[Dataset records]

[Start of section]

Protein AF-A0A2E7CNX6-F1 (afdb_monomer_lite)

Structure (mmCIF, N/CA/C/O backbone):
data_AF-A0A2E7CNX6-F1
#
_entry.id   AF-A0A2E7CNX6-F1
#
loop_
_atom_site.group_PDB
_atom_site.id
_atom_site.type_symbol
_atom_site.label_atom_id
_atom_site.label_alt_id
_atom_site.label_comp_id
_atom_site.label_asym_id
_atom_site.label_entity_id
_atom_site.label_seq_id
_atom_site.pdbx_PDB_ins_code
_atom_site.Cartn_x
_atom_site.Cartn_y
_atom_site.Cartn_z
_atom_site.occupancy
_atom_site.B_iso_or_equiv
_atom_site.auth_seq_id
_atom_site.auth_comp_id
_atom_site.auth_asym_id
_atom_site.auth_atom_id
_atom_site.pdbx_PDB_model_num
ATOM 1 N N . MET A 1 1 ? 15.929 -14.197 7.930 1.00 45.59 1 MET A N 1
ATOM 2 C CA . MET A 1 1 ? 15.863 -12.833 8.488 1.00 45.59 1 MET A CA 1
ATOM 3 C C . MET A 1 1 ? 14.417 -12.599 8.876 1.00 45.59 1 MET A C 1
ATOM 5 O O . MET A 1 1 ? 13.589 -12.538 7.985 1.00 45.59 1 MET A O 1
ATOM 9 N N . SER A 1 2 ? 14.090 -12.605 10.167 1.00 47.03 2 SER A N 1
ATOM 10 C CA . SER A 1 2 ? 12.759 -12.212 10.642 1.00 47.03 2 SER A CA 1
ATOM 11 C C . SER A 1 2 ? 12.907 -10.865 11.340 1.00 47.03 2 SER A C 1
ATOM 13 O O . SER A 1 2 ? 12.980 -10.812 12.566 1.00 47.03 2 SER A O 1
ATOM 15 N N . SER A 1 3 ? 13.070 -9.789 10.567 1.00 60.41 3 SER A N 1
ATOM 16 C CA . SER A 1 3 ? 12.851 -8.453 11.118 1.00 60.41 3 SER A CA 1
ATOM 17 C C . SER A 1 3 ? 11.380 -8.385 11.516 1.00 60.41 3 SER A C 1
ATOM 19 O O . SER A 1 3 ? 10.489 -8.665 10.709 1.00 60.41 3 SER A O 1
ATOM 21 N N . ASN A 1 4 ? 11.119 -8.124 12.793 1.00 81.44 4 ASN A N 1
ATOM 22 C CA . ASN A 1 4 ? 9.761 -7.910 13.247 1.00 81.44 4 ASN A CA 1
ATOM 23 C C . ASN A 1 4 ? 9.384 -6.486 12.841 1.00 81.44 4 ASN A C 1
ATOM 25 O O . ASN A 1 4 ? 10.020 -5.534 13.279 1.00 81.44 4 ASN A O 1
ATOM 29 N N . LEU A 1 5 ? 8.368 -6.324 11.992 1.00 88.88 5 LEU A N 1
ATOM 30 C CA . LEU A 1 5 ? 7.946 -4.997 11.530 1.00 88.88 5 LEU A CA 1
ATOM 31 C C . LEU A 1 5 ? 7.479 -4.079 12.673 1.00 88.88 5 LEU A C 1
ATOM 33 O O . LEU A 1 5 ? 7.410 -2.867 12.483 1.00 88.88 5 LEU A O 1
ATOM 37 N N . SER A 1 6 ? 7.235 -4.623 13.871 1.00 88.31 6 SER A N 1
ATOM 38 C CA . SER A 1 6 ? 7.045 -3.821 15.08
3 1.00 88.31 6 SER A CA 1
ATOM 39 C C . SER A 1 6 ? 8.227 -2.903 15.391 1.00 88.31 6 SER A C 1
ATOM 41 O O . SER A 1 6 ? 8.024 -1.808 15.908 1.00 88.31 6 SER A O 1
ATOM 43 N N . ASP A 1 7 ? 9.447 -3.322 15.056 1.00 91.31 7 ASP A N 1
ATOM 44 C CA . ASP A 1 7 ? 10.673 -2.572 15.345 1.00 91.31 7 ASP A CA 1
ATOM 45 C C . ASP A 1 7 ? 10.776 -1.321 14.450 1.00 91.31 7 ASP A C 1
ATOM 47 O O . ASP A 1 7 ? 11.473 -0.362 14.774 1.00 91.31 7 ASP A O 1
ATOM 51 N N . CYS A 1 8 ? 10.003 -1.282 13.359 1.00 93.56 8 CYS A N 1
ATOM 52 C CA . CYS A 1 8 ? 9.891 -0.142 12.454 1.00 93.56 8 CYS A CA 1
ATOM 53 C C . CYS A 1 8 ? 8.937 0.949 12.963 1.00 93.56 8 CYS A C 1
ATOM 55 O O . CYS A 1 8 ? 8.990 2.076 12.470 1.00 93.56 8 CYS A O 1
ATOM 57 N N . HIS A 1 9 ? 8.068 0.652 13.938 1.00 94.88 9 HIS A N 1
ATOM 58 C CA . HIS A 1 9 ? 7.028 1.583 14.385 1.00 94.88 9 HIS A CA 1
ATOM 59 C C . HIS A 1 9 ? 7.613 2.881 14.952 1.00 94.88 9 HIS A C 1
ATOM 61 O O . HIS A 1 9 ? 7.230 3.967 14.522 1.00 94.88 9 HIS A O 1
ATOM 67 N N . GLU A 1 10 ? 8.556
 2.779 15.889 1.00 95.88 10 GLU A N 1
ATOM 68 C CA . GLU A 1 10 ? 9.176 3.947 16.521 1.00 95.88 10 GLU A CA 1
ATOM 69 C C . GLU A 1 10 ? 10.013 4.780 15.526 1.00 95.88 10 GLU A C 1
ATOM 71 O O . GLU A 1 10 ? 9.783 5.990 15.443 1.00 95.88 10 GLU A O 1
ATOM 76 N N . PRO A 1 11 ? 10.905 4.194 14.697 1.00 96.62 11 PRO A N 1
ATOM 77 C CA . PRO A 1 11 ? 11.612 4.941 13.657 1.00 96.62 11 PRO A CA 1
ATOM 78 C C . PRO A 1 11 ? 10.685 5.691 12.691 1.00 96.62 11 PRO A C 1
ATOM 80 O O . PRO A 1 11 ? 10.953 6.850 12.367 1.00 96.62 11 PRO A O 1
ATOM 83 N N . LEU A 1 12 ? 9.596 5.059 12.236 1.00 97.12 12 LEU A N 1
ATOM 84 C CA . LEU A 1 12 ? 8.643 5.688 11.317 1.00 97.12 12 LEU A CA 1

[End of section]
[Start of section]

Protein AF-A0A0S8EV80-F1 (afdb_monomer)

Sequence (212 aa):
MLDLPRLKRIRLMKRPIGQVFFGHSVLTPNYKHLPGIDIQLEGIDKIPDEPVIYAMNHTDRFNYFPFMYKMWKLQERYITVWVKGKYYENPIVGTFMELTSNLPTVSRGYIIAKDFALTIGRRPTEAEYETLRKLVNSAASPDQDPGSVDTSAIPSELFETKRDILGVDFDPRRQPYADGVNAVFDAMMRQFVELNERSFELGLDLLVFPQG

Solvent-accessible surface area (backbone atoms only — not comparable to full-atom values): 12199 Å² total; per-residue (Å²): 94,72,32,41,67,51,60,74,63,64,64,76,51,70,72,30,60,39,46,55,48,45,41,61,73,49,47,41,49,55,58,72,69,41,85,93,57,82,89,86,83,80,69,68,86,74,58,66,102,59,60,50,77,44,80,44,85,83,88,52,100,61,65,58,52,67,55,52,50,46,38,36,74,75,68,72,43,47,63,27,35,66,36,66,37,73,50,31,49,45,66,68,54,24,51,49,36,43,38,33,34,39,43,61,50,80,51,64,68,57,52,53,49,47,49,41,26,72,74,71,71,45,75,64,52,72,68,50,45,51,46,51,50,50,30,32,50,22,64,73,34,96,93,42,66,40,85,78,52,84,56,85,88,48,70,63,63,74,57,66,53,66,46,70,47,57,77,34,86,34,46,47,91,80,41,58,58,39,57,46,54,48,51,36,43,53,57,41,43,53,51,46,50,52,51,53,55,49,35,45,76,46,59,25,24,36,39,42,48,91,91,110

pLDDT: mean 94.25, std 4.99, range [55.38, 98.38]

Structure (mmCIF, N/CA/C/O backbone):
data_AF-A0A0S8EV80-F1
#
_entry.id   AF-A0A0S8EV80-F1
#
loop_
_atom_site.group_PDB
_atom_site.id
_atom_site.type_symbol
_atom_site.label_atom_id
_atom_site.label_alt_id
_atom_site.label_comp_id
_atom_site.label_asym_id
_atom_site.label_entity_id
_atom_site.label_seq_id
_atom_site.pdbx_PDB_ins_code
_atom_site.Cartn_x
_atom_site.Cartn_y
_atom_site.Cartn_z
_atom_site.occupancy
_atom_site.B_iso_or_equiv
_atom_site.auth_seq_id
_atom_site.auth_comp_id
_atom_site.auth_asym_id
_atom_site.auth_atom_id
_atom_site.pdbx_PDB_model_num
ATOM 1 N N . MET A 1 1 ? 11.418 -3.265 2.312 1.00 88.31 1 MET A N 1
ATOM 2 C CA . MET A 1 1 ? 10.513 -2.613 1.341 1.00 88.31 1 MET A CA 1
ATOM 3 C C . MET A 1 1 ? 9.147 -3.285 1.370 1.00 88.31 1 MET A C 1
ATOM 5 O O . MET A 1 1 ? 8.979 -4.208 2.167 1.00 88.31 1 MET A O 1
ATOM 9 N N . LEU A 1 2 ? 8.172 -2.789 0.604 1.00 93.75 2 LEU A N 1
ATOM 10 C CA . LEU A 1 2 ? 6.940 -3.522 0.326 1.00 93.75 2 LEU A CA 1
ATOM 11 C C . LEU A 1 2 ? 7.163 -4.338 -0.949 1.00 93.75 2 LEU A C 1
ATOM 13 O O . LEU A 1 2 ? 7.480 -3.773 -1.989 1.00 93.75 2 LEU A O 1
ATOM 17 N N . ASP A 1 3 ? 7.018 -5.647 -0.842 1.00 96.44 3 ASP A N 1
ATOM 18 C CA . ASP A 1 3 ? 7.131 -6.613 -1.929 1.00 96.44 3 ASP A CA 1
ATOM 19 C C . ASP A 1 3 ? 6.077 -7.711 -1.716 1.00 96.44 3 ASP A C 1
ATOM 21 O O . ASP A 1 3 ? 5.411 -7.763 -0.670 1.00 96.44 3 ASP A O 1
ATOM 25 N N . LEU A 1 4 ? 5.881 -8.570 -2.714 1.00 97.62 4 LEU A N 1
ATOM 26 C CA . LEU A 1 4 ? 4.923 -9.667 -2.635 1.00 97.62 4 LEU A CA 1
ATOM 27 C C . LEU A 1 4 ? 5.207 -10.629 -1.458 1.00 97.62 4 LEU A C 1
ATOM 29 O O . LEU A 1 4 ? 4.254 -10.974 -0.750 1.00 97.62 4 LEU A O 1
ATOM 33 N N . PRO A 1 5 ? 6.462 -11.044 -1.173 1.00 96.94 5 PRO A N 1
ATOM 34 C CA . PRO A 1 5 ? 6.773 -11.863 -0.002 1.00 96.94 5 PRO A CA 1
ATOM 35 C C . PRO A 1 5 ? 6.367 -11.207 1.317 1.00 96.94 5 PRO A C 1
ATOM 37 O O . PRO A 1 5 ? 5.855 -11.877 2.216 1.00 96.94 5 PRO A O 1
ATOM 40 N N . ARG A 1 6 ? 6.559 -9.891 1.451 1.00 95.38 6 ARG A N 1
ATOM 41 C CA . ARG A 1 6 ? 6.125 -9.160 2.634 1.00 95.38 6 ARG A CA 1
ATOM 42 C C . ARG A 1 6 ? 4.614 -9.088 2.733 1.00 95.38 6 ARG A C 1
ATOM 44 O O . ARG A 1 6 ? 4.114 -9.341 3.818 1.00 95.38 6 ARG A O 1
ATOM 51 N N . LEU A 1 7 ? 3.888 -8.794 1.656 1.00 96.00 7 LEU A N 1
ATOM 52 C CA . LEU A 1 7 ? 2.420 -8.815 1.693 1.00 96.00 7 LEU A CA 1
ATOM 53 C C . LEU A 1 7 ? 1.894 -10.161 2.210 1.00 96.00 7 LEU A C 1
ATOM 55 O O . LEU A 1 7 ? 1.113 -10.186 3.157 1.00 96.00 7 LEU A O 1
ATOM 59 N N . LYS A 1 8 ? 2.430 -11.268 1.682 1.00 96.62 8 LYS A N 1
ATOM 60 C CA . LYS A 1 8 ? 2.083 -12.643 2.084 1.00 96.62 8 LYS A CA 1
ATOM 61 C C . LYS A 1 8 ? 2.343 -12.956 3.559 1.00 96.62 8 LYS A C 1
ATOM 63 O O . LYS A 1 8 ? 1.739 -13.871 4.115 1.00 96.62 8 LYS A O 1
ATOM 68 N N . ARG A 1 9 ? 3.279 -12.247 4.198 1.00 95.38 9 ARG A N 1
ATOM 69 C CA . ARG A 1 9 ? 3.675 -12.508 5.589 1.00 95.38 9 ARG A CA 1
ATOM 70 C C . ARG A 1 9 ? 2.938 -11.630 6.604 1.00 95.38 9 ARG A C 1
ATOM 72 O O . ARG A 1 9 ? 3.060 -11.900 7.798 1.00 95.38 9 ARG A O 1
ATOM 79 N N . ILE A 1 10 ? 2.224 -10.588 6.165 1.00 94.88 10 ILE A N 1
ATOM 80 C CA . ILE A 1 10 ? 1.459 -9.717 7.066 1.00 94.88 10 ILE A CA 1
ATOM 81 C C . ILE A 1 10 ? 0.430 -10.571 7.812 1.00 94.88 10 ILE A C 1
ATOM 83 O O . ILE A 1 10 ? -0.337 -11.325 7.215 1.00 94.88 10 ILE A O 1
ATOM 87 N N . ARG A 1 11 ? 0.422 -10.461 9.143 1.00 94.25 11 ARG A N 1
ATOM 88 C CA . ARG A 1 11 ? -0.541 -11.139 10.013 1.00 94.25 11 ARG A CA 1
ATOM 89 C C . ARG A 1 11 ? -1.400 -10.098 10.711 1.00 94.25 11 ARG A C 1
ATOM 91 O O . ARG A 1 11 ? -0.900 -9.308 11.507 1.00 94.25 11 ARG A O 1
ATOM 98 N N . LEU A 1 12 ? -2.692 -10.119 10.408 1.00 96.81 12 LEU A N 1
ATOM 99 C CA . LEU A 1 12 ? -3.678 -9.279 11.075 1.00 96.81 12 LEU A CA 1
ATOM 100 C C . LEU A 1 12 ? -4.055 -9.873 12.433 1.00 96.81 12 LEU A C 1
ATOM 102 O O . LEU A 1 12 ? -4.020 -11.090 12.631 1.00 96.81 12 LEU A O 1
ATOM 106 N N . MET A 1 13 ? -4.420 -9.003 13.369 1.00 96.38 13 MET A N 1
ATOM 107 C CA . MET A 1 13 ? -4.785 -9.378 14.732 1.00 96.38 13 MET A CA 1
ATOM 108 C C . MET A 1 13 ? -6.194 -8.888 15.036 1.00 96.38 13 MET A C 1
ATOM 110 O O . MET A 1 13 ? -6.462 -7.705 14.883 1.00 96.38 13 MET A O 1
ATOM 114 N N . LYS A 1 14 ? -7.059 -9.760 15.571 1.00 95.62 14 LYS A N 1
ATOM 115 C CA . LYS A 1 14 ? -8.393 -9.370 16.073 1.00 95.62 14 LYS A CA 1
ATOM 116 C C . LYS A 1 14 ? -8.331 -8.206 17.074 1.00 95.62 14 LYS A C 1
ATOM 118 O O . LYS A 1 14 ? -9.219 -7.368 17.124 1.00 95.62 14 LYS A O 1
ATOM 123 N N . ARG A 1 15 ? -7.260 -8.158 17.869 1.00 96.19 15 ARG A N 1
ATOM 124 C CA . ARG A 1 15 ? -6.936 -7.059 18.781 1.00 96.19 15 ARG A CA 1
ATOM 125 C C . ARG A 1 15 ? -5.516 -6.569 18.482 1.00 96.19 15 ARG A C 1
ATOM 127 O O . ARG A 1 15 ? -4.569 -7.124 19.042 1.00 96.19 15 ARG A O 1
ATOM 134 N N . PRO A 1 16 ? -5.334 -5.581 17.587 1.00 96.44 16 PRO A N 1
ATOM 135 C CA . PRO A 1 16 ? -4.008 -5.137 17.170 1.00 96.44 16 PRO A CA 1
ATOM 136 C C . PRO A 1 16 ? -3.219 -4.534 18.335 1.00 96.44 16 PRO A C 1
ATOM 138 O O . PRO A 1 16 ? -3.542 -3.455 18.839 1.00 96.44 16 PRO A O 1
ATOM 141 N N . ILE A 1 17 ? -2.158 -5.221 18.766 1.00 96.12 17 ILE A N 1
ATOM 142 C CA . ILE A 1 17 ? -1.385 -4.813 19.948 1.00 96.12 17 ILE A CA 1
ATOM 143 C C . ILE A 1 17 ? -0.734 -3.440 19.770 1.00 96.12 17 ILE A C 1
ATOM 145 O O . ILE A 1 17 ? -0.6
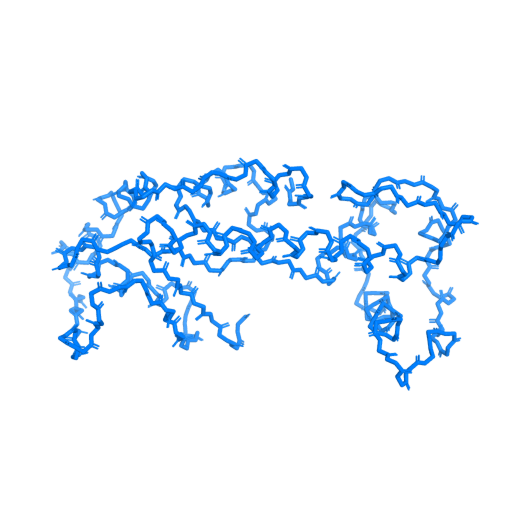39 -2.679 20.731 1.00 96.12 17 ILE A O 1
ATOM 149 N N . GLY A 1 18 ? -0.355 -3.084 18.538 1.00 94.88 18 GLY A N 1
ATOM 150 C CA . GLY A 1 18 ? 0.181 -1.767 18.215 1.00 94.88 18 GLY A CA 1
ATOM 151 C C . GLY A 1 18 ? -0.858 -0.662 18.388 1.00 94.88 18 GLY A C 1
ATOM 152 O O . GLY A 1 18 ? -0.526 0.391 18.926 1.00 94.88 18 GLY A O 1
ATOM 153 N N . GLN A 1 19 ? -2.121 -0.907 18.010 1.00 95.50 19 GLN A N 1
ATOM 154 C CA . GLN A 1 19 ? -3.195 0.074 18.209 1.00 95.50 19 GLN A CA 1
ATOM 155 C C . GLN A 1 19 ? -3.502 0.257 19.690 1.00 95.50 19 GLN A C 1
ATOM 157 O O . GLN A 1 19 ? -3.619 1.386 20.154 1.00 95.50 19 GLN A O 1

[End of section]

Task goal —
Your answer must be a single number: the count of lines above that contain the string "Protein".

Output of the task —
2